Abstract
Soybean (Glycine max) grown as a vegetable is gaining in popularity in the U.S. and demand is expected to increase over the long term. However, information on production in the U.S. is limited because most of the product is imported. Field experiments were conducted at Stoneville, Miss., in 2004 and 2005 to evaluate the production and yield potential and to estimate the net returns for sustainable production in the Mississippi Delta. In 2004, four vegetable soybean varieties were evaluated and 23 varieties were evaluated in 2005. The varieties varied from maturity group III to VII. The late-maturing varieties were generally taller, had more nodes/plant, pods/plant, and fresh green pod yield at R6 stage (full seed) than the early-maturing varieties. Fresh green bean yield ranged from 1438 to 19,119 lb/acre in 2004. The mean bean yield for the 18 Apr. 2005 planting was 26,538 lb/acre compared with a mean of 18,131 lb/acre for the 10 May 2005 planting. Interaction occurred between planting date and variety as well as soil type and variety for all the variables evaluated. ‘Envy’ produced the lowest yield, whereas ‘Garden Soy 01’, ‘Garden Soy 21’, ‘Midori Giant’, ‘Mojo Green’, and ‘Moon Cake’ produced the highest fresh bean yield. The estimated net returns, using the Mississippi State Budget Generator as a guide, indicated more than twice the returns from growing the regular commodity soybean. The data suggest that vegetable soybean can fit well into the existing cropping system and could be a viable alternative crop for growers in the Mississippi Delta who want to capitalize on a niche market.

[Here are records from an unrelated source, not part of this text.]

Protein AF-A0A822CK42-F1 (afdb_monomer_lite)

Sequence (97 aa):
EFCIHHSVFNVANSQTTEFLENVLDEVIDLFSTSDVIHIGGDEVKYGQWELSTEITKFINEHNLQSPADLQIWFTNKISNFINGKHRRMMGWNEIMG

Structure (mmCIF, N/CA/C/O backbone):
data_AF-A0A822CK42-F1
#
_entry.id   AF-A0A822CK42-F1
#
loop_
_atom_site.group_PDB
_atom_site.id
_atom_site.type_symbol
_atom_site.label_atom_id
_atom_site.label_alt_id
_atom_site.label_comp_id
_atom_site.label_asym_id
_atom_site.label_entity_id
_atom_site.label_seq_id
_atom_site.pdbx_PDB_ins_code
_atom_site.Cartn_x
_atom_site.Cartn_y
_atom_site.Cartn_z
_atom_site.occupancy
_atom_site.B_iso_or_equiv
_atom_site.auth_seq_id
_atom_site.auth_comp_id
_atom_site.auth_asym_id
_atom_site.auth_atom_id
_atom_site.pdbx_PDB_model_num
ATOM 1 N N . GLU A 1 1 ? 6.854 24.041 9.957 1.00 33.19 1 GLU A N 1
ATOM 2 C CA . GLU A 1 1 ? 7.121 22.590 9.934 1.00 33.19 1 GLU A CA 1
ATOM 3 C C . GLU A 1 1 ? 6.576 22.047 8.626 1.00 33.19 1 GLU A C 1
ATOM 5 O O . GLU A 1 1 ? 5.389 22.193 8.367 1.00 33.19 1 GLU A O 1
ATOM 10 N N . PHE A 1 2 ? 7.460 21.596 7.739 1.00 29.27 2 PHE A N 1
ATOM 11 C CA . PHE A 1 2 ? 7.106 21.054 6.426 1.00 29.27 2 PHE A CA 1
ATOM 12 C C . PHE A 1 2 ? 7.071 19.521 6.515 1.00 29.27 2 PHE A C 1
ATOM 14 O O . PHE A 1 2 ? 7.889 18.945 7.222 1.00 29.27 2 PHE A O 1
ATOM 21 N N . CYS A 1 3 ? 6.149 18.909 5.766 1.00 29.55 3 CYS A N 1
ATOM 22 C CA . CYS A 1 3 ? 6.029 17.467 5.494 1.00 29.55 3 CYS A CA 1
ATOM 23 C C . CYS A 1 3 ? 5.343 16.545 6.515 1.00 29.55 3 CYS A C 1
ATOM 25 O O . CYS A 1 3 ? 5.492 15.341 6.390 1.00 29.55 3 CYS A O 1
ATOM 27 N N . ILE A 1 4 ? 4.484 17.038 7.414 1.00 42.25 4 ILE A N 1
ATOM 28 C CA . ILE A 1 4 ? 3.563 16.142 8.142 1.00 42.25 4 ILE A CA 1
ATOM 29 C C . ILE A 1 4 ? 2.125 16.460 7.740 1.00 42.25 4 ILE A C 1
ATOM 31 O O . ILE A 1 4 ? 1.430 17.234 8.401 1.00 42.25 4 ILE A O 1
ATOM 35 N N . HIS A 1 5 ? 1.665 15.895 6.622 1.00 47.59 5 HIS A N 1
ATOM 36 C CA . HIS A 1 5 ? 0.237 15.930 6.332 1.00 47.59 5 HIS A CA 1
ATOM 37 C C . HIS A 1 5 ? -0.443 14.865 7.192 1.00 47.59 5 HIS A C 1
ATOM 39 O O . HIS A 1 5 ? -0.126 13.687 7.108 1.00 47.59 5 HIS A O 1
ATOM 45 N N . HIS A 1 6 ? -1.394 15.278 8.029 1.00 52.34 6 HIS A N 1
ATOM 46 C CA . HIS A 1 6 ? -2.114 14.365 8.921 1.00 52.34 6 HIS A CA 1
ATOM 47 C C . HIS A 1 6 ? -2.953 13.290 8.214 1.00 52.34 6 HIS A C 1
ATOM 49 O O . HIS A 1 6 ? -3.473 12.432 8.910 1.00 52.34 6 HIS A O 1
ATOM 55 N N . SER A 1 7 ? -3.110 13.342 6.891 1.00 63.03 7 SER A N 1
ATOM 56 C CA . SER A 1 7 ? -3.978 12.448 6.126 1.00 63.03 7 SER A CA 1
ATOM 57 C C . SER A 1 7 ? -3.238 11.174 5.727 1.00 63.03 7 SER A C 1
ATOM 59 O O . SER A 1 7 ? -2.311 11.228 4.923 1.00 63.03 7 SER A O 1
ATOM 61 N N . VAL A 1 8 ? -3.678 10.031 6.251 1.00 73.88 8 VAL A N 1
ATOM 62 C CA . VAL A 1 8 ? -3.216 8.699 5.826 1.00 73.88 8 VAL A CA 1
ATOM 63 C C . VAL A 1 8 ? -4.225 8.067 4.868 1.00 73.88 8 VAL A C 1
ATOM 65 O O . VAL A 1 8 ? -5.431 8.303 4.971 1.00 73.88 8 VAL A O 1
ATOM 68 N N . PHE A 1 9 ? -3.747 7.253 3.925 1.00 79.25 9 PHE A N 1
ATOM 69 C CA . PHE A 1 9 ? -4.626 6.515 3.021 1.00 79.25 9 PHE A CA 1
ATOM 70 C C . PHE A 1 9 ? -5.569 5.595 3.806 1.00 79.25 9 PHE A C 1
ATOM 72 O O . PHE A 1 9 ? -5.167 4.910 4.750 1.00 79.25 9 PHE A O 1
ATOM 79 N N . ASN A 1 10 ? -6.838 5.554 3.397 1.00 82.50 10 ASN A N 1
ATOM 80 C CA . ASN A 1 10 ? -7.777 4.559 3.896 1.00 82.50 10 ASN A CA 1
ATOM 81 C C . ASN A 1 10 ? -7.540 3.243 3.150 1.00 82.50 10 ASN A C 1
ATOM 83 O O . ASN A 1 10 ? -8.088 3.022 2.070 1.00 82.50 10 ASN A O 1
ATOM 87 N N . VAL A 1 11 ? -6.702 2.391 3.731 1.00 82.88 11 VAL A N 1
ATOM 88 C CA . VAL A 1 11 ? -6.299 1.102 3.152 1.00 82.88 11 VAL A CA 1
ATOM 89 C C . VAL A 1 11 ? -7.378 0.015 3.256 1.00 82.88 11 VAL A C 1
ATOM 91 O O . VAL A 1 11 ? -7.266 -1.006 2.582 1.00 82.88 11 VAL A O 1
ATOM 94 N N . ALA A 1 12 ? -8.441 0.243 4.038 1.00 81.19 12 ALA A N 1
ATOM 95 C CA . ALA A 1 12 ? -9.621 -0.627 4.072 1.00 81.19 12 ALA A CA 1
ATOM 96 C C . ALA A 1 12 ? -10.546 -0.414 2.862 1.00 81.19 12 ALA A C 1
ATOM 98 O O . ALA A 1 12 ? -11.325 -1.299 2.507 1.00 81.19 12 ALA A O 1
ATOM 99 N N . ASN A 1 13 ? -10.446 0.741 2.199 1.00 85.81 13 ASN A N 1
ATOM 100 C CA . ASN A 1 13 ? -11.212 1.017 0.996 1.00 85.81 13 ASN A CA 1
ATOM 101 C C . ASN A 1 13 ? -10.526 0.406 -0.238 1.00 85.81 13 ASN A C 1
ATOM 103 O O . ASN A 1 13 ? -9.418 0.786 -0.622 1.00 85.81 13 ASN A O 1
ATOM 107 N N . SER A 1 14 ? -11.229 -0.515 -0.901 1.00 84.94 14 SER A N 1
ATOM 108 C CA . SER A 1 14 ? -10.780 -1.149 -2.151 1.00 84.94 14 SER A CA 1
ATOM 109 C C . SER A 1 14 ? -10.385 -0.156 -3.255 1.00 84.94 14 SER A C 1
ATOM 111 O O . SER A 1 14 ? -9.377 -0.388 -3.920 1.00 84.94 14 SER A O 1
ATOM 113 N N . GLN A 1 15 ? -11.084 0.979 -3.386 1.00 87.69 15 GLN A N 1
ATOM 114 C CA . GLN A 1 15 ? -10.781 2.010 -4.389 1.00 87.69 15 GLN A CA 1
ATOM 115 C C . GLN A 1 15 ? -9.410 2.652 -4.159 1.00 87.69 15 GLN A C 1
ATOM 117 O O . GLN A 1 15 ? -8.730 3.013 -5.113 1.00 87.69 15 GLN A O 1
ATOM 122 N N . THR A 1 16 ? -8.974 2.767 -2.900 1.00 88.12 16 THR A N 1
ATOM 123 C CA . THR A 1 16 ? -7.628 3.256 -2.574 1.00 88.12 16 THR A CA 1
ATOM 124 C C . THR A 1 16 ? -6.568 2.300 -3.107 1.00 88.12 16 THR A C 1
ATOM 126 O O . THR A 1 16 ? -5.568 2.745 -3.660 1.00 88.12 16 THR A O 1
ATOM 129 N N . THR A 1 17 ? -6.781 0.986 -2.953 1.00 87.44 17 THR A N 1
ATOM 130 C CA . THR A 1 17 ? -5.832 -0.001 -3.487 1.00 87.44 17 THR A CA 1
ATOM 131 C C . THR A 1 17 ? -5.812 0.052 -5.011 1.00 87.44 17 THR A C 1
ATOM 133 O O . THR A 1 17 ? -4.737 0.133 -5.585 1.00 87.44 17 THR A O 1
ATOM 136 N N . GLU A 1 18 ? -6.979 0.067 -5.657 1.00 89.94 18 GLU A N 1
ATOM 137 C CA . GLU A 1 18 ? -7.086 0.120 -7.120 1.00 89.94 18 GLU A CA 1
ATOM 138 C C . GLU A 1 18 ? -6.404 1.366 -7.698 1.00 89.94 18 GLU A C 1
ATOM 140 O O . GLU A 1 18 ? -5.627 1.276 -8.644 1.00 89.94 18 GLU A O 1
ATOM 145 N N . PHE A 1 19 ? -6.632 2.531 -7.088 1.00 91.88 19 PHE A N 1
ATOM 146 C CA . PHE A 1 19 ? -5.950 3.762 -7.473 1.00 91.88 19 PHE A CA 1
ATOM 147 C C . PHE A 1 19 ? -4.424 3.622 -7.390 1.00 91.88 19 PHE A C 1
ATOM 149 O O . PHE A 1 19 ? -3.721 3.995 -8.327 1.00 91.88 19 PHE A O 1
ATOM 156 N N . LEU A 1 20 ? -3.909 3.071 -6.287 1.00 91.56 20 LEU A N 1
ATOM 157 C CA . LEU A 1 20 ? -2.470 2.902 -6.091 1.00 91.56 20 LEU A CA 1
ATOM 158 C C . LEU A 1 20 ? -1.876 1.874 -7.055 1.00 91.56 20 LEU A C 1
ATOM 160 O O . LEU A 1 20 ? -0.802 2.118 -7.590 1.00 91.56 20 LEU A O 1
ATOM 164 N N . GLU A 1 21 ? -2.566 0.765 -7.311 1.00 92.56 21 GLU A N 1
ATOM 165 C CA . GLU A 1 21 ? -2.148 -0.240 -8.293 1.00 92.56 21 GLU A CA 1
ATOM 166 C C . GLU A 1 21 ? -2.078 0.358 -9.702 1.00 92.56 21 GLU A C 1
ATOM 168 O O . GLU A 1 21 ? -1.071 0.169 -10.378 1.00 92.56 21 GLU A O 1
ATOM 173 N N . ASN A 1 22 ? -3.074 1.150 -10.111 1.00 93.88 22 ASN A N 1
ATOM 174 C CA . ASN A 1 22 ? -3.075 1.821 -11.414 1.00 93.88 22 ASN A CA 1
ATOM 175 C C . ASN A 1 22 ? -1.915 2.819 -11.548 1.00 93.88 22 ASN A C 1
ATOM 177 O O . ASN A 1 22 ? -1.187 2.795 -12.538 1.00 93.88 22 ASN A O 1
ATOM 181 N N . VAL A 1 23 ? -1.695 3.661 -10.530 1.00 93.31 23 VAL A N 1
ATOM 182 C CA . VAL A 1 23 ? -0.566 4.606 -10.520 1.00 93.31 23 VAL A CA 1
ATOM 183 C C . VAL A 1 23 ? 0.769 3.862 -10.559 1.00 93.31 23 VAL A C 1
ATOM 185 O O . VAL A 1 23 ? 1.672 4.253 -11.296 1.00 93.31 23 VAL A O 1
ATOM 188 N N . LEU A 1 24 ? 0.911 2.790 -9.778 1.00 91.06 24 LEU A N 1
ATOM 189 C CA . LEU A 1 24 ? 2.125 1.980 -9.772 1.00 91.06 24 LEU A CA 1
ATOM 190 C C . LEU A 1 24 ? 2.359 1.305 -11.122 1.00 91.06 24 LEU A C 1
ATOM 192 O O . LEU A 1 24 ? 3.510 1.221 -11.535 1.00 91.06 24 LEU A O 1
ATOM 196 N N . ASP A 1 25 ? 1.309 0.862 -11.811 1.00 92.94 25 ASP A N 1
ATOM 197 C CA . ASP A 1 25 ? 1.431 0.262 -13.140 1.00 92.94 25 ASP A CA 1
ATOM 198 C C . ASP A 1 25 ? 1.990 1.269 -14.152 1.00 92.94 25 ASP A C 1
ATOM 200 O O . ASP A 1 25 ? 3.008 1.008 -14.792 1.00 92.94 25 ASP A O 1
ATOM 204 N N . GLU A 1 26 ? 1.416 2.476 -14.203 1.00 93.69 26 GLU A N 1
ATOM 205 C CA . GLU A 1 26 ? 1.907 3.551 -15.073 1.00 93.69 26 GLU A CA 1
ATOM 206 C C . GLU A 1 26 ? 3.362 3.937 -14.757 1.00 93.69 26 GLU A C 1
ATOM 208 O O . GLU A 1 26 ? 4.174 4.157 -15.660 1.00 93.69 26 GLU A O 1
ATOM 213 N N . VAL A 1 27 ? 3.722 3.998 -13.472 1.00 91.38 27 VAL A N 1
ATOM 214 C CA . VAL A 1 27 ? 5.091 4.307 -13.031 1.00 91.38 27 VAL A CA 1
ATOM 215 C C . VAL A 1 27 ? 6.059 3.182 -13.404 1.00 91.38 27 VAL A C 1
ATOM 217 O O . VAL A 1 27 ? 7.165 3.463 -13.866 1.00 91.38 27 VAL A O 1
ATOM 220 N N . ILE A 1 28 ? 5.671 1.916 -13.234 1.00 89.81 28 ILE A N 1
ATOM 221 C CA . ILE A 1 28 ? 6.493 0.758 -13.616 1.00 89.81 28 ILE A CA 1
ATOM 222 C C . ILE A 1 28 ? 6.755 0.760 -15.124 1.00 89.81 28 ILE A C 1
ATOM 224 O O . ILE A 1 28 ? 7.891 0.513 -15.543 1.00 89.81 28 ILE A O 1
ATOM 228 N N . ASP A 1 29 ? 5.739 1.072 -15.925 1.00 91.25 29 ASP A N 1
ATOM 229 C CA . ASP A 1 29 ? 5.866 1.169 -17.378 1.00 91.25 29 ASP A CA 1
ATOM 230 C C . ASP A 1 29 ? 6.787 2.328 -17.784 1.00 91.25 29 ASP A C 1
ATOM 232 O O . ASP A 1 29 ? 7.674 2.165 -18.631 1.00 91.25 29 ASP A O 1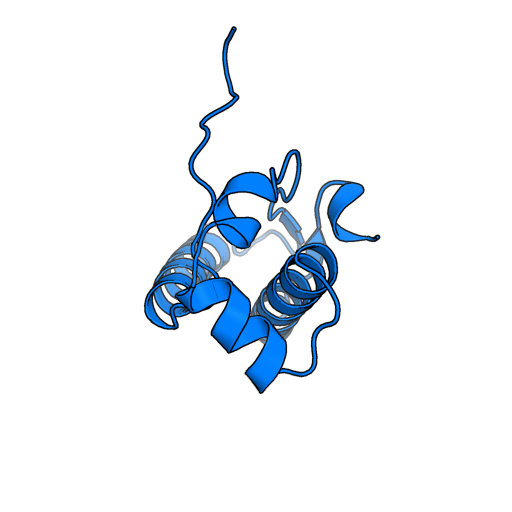
ATOM 236 N N . LEU A 1 30 ? 6.644 3.485 -17.130 1.00 91.25 30 LEU A N 1
ATOM 237 C CA . LEU A 1 30 ? 7.484 4.655 -17.378 1.00 91.25 30 LEU A CA 1
ATOM 238 C C . LEU A 1 30 ? 8.958 4.402 -17.019 1.00 91.25 30 LEU A C 1
ATOM 240 O O . LEU A 1 30 ? 9.855 4.792 -17.768 1.00 91.25 30 LEU A O 1
ATOM 244 N N . PHE A 1 31 ? 9.220 3.720 -15.901 1.00 89.44 31 PHE A N 1
ATOM 245 C CA . PHE A 1 31 ? 10.564 3.390 -15.410 1.00 89.44 31 PHE A CA 1
ATOM 246 C C . PHE A 1 31 ? 10.952 1.935 -15.701 1.00 89.44 31 PHE A C 1
ATOM 248 O O . PHE A 1 31 ? 11.570 1.256 -14.879 1.00 89.44 31 PHE A O 1
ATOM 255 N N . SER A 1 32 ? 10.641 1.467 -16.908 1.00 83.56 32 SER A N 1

Vegetable soybean, also called edamame, is becoming increasingly popular in the U.S. as a result of the high nutritional value and health benefits. These soybeans are harvested when the pods are fully filled and still green. Fresh or frozen vegetable soybeans are eaten just like green peas (Pisum sativum). The pods are boiled and the beans added to stews, mixed vegetables, soups, stir-fried vegetables, and so on. They are very popular in Asian countries, including China (Guan, 1977), Japan (Benziger and Shanmugasundaram, 1995), and Korea (Hong et al., 1984). National consumption in Japan averaged 159,900 tons annually (Nguyen, 1997) and demand in the U.S. is estimated to be 14,877 tons per year by 2010 (Johnson, 2000).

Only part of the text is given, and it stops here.